→ Materials provided:
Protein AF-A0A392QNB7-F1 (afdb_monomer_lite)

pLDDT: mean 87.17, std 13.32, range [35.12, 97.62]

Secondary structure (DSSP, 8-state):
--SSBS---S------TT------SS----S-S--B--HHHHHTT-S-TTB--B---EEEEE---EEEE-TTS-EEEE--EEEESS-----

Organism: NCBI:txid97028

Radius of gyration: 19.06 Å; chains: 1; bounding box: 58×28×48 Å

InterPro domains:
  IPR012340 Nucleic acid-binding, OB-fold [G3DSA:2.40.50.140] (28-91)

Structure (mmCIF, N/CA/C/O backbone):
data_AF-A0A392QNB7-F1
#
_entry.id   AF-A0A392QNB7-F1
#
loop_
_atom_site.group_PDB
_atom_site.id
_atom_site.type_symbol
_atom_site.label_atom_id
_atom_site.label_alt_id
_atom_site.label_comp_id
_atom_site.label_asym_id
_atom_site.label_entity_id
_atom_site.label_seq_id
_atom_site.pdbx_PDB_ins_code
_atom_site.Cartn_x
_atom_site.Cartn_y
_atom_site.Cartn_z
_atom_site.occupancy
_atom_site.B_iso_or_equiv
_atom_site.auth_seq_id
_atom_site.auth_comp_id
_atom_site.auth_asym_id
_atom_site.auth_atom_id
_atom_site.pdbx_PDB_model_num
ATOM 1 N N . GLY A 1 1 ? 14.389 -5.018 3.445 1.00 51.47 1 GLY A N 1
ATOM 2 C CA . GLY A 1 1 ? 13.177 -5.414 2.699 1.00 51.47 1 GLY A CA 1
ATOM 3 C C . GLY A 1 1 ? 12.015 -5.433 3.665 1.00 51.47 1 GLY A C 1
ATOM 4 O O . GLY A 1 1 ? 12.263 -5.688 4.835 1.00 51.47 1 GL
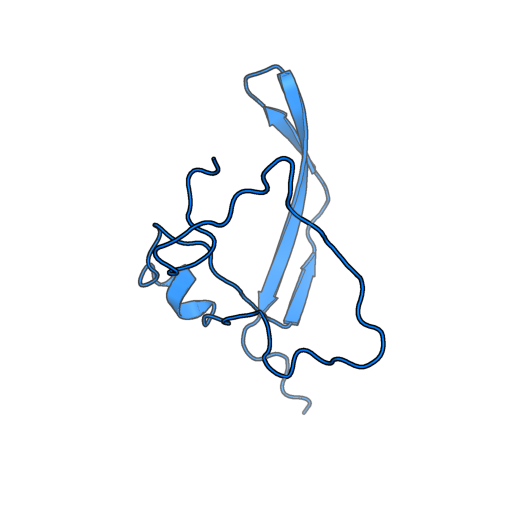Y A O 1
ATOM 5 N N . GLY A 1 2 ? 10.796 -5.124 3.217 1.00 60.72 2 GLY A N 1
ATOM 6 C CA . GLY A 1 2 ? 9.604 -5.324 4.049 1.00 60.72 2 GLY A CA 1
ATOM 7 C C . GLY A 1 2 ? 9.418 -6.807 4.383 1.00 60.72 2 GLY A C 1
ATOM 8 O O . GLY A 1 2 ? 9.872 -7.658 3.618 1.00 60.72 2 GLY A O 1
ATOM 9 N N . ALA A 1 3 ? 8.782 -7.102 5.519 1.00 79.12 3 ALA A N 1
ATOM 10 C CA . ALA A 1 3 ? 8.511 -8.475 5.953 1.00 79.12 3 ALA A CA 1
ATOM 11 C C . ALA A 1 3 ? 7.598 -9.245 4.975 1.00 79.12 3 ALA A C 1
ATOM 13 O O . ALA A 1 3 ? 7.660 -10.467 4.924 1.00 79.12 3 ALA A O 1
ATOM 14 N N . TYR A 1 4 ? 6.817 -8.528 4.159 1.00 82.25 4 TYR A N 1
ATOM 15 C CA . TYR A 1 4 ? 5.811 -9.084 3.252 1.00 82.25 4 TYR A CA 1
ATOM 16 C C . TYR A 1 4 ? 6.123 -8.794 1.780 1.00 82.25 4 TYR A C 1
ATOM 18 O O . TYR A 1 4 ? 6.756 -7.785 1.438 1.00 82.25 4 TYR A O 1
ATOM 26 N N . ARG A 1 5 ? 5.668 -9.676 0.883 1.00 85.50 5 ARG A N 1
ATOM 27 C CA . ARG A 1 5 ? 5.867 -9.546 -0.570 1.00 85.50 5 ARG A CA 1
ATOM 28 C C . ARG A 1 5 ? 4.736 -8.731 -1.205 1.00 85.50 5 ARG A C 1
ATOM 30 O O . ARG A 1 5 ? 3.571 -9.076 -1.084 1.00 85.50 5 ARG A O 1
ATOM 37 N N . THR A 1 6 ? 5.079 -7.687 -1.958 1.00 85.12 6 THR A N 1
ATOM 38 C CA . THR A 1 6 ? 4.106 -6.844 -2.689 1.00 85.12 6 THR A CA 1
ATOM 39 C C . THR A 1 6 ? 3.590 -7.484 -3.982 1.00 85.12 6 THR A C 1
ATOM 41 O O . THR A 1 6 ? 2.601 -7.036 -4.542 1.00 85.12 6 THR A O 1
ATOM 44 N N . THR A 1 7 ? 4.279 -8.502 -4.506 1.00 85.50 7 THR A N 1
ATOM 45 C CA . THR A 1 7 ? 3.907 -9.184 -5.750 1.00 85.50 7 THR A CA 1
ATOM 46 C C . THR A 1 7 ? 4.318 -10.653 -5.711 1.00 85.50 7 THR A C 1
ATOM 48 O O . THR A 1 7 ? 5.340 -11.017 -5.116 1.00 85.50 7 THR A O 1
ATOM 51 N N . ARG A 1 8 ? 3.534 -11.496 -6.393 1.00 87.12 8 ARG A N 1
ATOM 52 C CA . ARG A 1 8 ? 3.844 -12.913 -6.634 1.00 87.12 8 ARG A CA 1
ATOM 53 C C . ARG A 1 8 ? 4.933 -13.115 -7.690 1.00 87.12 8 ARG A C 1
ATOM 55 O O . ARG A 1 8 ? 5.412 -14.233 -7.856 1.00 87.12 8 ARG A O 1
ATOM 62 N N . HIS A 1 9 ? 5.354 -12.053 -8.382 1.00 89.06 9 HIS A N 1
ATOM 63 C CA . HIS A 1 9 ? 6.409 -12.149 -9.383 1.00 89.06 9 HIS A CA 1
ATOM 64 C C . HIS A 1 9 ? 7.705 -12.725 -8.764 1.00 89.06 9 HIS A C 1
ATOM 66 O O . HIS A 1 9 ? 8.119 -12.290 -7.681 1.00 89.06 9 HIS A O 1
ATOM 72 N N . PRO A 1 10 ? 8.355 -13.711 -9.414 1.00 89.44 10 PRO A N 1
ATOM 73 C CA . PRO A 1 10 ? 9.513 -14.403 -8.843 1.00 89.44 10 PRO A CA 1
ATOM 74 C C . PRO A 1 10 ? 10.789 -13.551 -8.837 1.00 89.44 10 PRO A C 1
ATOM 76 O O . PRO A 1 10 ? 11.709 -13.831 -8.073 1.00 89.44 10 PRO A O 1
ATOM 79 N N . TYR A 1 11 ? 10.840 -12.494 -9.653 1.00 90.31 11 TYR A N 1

→ What to work on:
Exact repeats of the lines from the first one in the data through the line containing "ATOM 13 O O" make up the answer. Pictures do not.

→ Result:
Protein AF-A0A392QNB7-F1 (afdb_monomer_lite)

pLDDT: mean 87.17, std 13.32, range [35.12, 97.62]

Secondary structure (DSSP, 8-state):
--SSBS---S------TT------SS----S-S--B--HHHHHTT-S-TTB--B---EEEEE---EEEE-TTS-EEEE--EEEESS-----

Organism: NCBI:txid97028

Radius of gyration: 19.06 Å; chains: 1; bounding box: 58×28×48 Å

InterPro domains:
  IPR012340 Nucleic acid-binding, OB-fold [G3DSA:2.40.50.140] (28-91)

Structure (mmCIF, N/CA/C/O backbone):
data_AF-A0A392QNB7-F1
#
_entry.id   AF-A0A392QNB7-F1
#
loop_
_atom_site.group_PDB
_atom_site.id
_atom_site.type_symbol
_atom_site.label_atom_id
_atom_site.label_alt_id
_atom_site.label_comp_id
_atom_site.label_asym_id
_atom_site.label_entity_id
_atom_site.label_seq_id
_atom_site.pdbx_PDB_ins_code
_atom_site.Cartn_x
_atom_site.Cartn_y
_atom_site.Cartn_z
_atom_site.occupancy
_atom_site.B_iso_or_equiv
_atom_site.auth_seq_id
_atom_site.auth_comp_id
_atom_site.auth_asym_id
_atom_site.auth_atom_id
_atom_site.pdbx_PDB_model_num
ATOM 1 N N . GLY A 1 1 ? 14.389 -5.018 3.445 1.00 51.47 1 GLY A N 1
ATOM 2 C CA . GLY A 1 1 ? 13.177 -5.414 2.699 1.00 51.47 1 GLY A CA 1
ATOM 3 C C . GLY A 1 1 ? 12.015 -5.433 3.665 1.00 51.47 1 GLY A C 1
ATOM 4 O O . GLY A 1 1 ? 12.263 -5.688 4.835 1.00 51.47 1 GL
Y A O 1
ATOM 5 N N . GLY A 1 2 ? 10.796 -5.124 3.217 1.00 60.72 2 GLY A N 1
ATOM 6 C CA . GLY A 1 2 ? 9.604 -5.324 4.049 1.00 60.72 2 GLY A CA 1
ATOM 7 C C . GLY A 1 2 ? 9.418 -6.807 4.383 1.00 60.72 2 GLY A C 1
ATOM 8 O O . GLY A 1 2 ? 9.872 -7.658 3.618 1.00 60.72 2 GLY A O 1
ATOM 9 N N . ALA A 1 3 ? 8.782 -7.102 5.519 1.00 79.12 3 ALA A N 1
ATOM 10 C CA . ALA A 1 3 ? 8.511 -8.475 5.953 1.00 79.12 3 ALA A CA 1
ATOM 11 C C . ALA A 1 3 ? 7.598 -9.245 4.975 1.00 79.12 3 ALA A C 1
ATOM 13 O O . ALA A 1 3 ? 7.660 -10.467 4.924 1.00 79.12 3 ALA A O 1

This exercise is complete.